We don’t need self-aware and self-interested AIs for AI to be a tool of our demise. AI is already being used by corporations to analyze and interpret big-data problems. They are not doing this for the good of humanity; rather, they are doing it to better line their pockets. The Justice Department has already charged Google with being an information monopoly via data manipulation through its search engine.37 Sophisticated disinformation campaigns are being waged via AI bots from within (e.g., by white supremacists) and without (e.g., by Russians and Chinese) to mislead and confuse the US population about such crucial topics as elections and COVID vaccinations.38 Ruha Benjamin has shown that AI programmers’ racialist and racist assumptions have led to the reinforcement of structural racism in a variety of public sectors, such as medical treatment and insurance coverage.39 The examples of blatant racism and sexism encoded in AI have been growing—for example, announcements of well-paying technical jobs being sent only to men (not women), and searches for the term “Black teenager” resulting in displays of police mug shots.40 As coders say, garbage in, garbage out.
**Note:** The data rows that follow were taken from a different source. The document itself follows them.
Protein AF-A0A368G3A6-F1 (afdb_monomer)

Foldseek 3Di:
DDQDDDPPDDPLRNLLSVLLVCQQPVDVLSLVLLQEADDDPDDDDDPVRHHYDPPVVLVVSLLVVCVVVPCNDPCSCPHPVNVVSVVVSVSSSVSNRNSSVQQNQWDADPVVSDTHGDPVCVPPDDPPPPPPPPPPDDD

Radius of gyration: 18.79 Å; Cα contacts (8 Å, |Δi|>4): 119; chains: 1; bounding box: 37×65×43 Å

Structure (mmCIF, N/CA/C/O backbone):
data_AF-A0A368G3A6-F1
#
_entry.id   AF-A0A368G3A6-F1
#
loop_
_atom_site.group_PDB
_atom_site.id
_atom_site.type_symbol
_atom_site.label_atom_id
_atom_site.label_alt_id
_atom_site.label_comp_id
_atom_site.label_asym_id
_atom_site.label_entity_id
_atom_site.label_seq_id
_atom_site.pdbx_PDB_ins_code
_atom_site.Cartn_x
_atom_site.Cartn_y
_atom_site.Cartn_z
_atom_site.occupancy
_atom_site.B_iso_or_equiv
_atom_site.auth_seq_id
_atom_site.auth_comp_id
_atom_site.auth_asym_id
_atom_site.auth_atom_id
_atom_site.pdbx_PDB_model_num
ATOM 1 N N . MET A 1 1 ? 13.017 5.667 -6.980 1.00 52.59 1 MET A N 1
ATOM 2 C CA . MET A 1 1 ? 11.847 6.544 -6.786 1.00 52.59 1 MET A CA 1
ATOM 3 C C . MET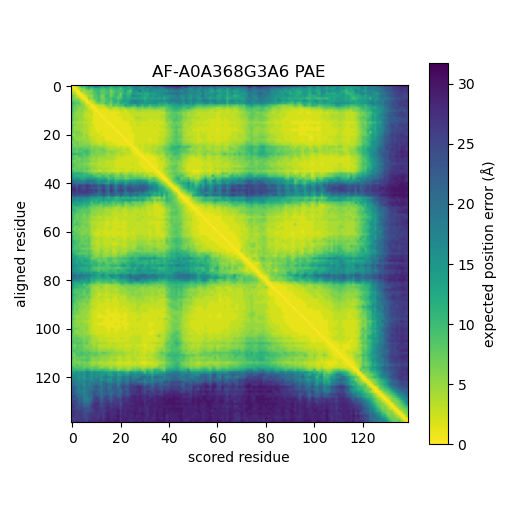 A 1 1 ? 11.887 6.927 -5.330 1.00 52.59 1 MET A C 1
ATOM 5 O O . MET A 1 1 ? 11.713 6.046 -4.495 1.00 52.59 1 MET A O 1
ATOM 9 N N . ASP A 1 2 ? 12.217 8.178 -5.041 1.00 55.88 2 ASP A N 1
ATOM 10 C CA . ASP A 1 2 ? 12.396 8.629 -3.664 1.00 55.88 2 ASP A CA 1
ATOM 11 C C . ASP A 1 2 ? 11.025 8.909 -3.047 1.00 55.88 2 ASP A C 1
ATOM 13 O O . ASP A 1 2 ? 10.130 9.445 -3.710 1.00 55.88 2 ASP A O 1
ATOM 17 N N . TYR A 1 3 ? 10.817 8.483 -1.801 1.00 60.41 3 TYR A N 1
ATOM 18 C CA . TYR A 1 3 ? 9.591 8.811 -1.081 1.00 60.41 3 TYR A CA 1
ATOM 19 C C . TYR A 1 3 ? 9.590 10.313 -0.785 1.00 60.41 3 TYR A C 1
ATOM 21 O O . TYR A 1 3 ? 10.352 10.791 0.050 1.00 60.41 3 TYR A O 1
ATOM 29 N N . GLN A 1 4 ? 8.738 11.059 -1.483 1.00 62.00 4 GLN A N 1
ATOM 30 C CA . GLN A 1 4 ? 8.565 12.490 -1.258 1.00 62.00 4 GLN A CA 1
ATOM 31 C C . GLN A 1 4 ? 7.314 12.728 -0.419 1.00 62.00 4 GLN A C 1
ATOM 33 O O . GLN A 1 4 ? 6.190 12.506 -0.881 1.00 62.00 4 GLN A O 1
ATOM 38 N N . TYR A 1 5 ? 7.520 13.192 0.812 1.00 59.34 5 TYR A N 1
ATOM 39 C CA . TYR A 1 5 ? 6.441 13.662 1.670 1.00 59.34 5 TYR A CA 1
ATOM 40 C C . TYR A 1 5 ? 5.799 14.912 1.060 1.00 59.34 5 TYR A C 1
ATOM 42 O O . TYR A 1 5 ? 6.483 15.875 0.713 1.00 59.34 5 TYR A O 1
ATOM 50 N N . ARG A 1 6 ? 4.473 14.898 0.923 1.00 67.00 6 ARG A N 1
ATOM 51 C CA . ARG A 1 6 ? 3.692 16.027 0.414 1.00 67.00 6 ARG A CA 1
ATOM 52 C C . ARG A 1 6 ? 2.894 16.599 1.576 1.00 67.00 6 ARG A C 1
ATOM 54 O O . ARG A 1 6 ? 1.987 15.947 2.075 1.00 67.00 6 ARG A O 1
ATOM 61 N N . SER A 1 7 ? 3.194 17.831 1.979 1.00 59.31 7 SER A N 1
ATOM 62 C CA . SER A 1 7 ? 2.597 18.488 3.157 1.00 59.31 7 SER A CA 1
ATOM 63 C C . SER A 1 7 ? 1.074 18.677 3.105 1.00 59.31 7 SER A C 1
ATOM 65 O O . SER A 1 7 ? 0.468 19.008 4.117 1.00 59.31 7 SER A O 1
ATOM 67 N N . ARG A 1 8 ? 0.446 18.470 1.939 1.00 73.56 8 ARG A N 1
ATOM 68 C CA . ARG A 1 8 ? -1.009 18.572 1.729 1.00 73.56 8 ARG A CA 1
ATOM 69 C C . ARG A 1 8 ? -1.706 17.224 1.529 1.00 73.56 8 ARG A C 1
ATOM 71 O O . ARG A 1 8 ? -2.898 17.213 1.227 1.00 73.56 8 ARG A O 1
ATOM 78 N N . ASP A 1 9 ? -0.988 16.109 1.646 1.00 78.19 9 ASP A N 1
ATOM 79 C CA . ASP A 1 9 ? -1.593 14.792 1.470 1.00 78.19 9 ASP A CA 1
ATOM 80 C C . ASP A 1 9 ? -2.432 14.423 2.702 1.00 78.19 9 ASP A C 1
ATOM 82 O O . ASP A 1 9 ? -1.983 14.512 3.843 1.00 78.19 9 ASP A O 1
ATOM 86 N N . ASN A 1 10 ? -3.663 13.969 2.472 1.00 83.56 10 ASN A N 1
ATOM 87 C CA . ASN A 1 10 ? -4.465 13.364 3.532 1.00 83.56 10 ASN A CA 1
ATOM 88 C C . ASN A 1 10 ? -3.927 11.969 3.906 1.00 83.56 10 ASN A C 1
ATOM 90 O O . ASN A 1 10 ? -3.131 11.375 3.174 1.00 83.56 10 ASN A O 1
ATOM 94 N N . ALA A 1 11 ? -4.397 11.413 5.028 1.00 81.38 11 ALA A N 1
ATOM 95 C CA . ALA A 1 11 ? -3.958 10.104 5.520 1.00 81.38 11 ALA A CA 1
ATOM 96 C C . ALA A 1 11 ? -4.044 9.006 4.444 1.00 81.38 11 ALA A C 1
ATOM 98 O O . ALA A 1 11 ? -3.087 8.267 4.229 1.00 81.38 11 ALA A O 1
ATOM 99 N N . PHE A 1 12 ? -5.136 8.965 3.676 1.00 86.56 12 PHE A N 1
ATOM 100 C CA . PHE A 1 12 ? -5.296 8.023 2.568 1.00 86.56 12 PHE A CA 1
ATOM 101 C C . PHE A 1 12 ? -4.214 8.178 1.485 1.00 86.56 12 PHE A C 1
ATOM 103 O O . PHE A 1 12 ? -3.678 7.179 0.994 1.00 86.56 12 PHE A O 1
ATOM 110 N N . GLN A 1 13 ? -3.884 9.409 1.087 1.00 86.88 13 GLN A N 1
ATOM 111 C CA . GLN A 1 13 ? -2.849 9.699 0.092 1.00 86.88 13 GLN A CA 1
ATOM 112 C C . GLN A 1 13 ? -1.457 9.327 0.609 1.00 86.88 13 GLN A C 1
ATOM 114 O O . GLN A 1 13 ? -0.714 8.658 -0.117 1.00 86.88 13 GLN A O 1
ATOM 119 N N . MET A 1 14 ? -1.151 9.657 1.868 1.00 85.25 14 MET A N 1
ATOM 120 C CA . MET A 1 14 ? 0.093 9.261 2.531 1.00 85.25 14 MET A CA 1
ATOM 121 C C . MET A 1 14 ? 0.232 7.738 2.589 1.00 85.25 14 MET A C 1
ATOM 123 O O . MET A 1 14 ? 1.210 7.196 2.072 1.00 85.25 14 MET A O 1
ATOM 127 N N . SER A 1 15 ? -0.780 7.024 3.098 1.00 88.38 15 SER A N 1
ATOM 128 C CA . SER A 1 15 ? -0.784 5.556 3.140 1.00 88.38 15 SER A CA 1
ATOM 129 C C . SER A 1 15 ? -0.657 4.948 1.742 1.00 88.38 15 SER A C 1
ATOM 131 O O . SER A 1 15 ? 0.076 3.984 1.549 1.00 88.38 15 SER A O 1
ATOM 133 N N . THR A 1 16 ? -1.318 5.523 0.731 1.00 90.56 16 THR A N 1
ATOM 134 C CA . THR A 1 16 ? -1.216 5.037 -0.655 1.00 90.56 16 THR A CA 1
ATOM 135 C C . THR A 1 16 ? 0.207 5.194 -1.197 1.00 90.56 16 THR A C 1
ATOM 137 O O . THR A 1 16 ? 0.723 4.286 -1.852 1.00 90.56 16 THR A O 1
ATOM 140 N N . SER A 1 17 ? 0.849 6.337 -0.951 1.00 88.31 17 SER A N 1
ATOM 141 C CA . SER A 1 17 ? 2.228 6.591 -1.381 1.00 88.31 17 SER A CA 1
ATOM 142 C C . SER A 1 17 ? 3.229 5.705 -0.645 1.00 88.31 17 SER A C 1
ATOM 144 O O . SER A 1 17 ? 4.126 5.155 -1.284 1.00 88.31 17 SER A O 1
ATOM 146 N N . PHE A 1 18 ? 3.021 5.483 0.651 1.00 88.69 18 PHE A N 1
ATOM 147 C CA . PHE A 1 18 ? 3.814 4.561 1.453 1.00 88.69 18 PHE A CA 1
ATOM 148 C C . PHE A 1 18 ? 3.693 3.111 0.964 1.00 88.69 18 PHE A C 1
ATOM 150 O O . PHE A 1 18 ? 4.701 2.474 0.664 1.00 88.69 18 PHE A O 1
ATOM 157 N N . TYR A 1 19 ? 2.472 2.598 0.778 1.00 91.75 19 TYR A N 1
ATOM 158 C CA . TYR A 1 19 ? 2.274 1.250 0.240 1.00 91.75 19 TYR A CA 1
ATOM 159 C C . TYR A 1 19 ? 2.880 1.095 -1.147 1.00 91.75 19 TYR A C 1
ATOM 161 O O . TYR A 1 19 ? 3.462 0.059 -1.453 1.00 91.75 19 TYR A O 1
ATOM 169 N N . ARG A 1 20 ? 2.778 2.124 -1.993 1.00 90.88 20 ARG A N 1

Many of the current commercial applications of AI and big data remind me of an episode I watched a few years back on the science fiction program Philip K. Dick’s Electric Dreams. The episode, entitled “Autofac,” is based on a short story Dick wrote in 1955. The humans in the story eventually find out they are robots (AIs) that were designed to think they were humans and to behave as humans. The human behavior the autofac re-created in them is what Marx called “commodity fetishism.” In short, the autofac’s programming required it to produce and distribute commodities for human consumption. After humans destroyed themselves, the AI had no purpose, so it invented AI humans to consume the commodities it needed to produce. If you haven’t noticed that AI acting on big data sends you ads repeatedly for what it thinks you want to buy, maybe the human species is already gone, and we are simply AIs designed to consume at all costs.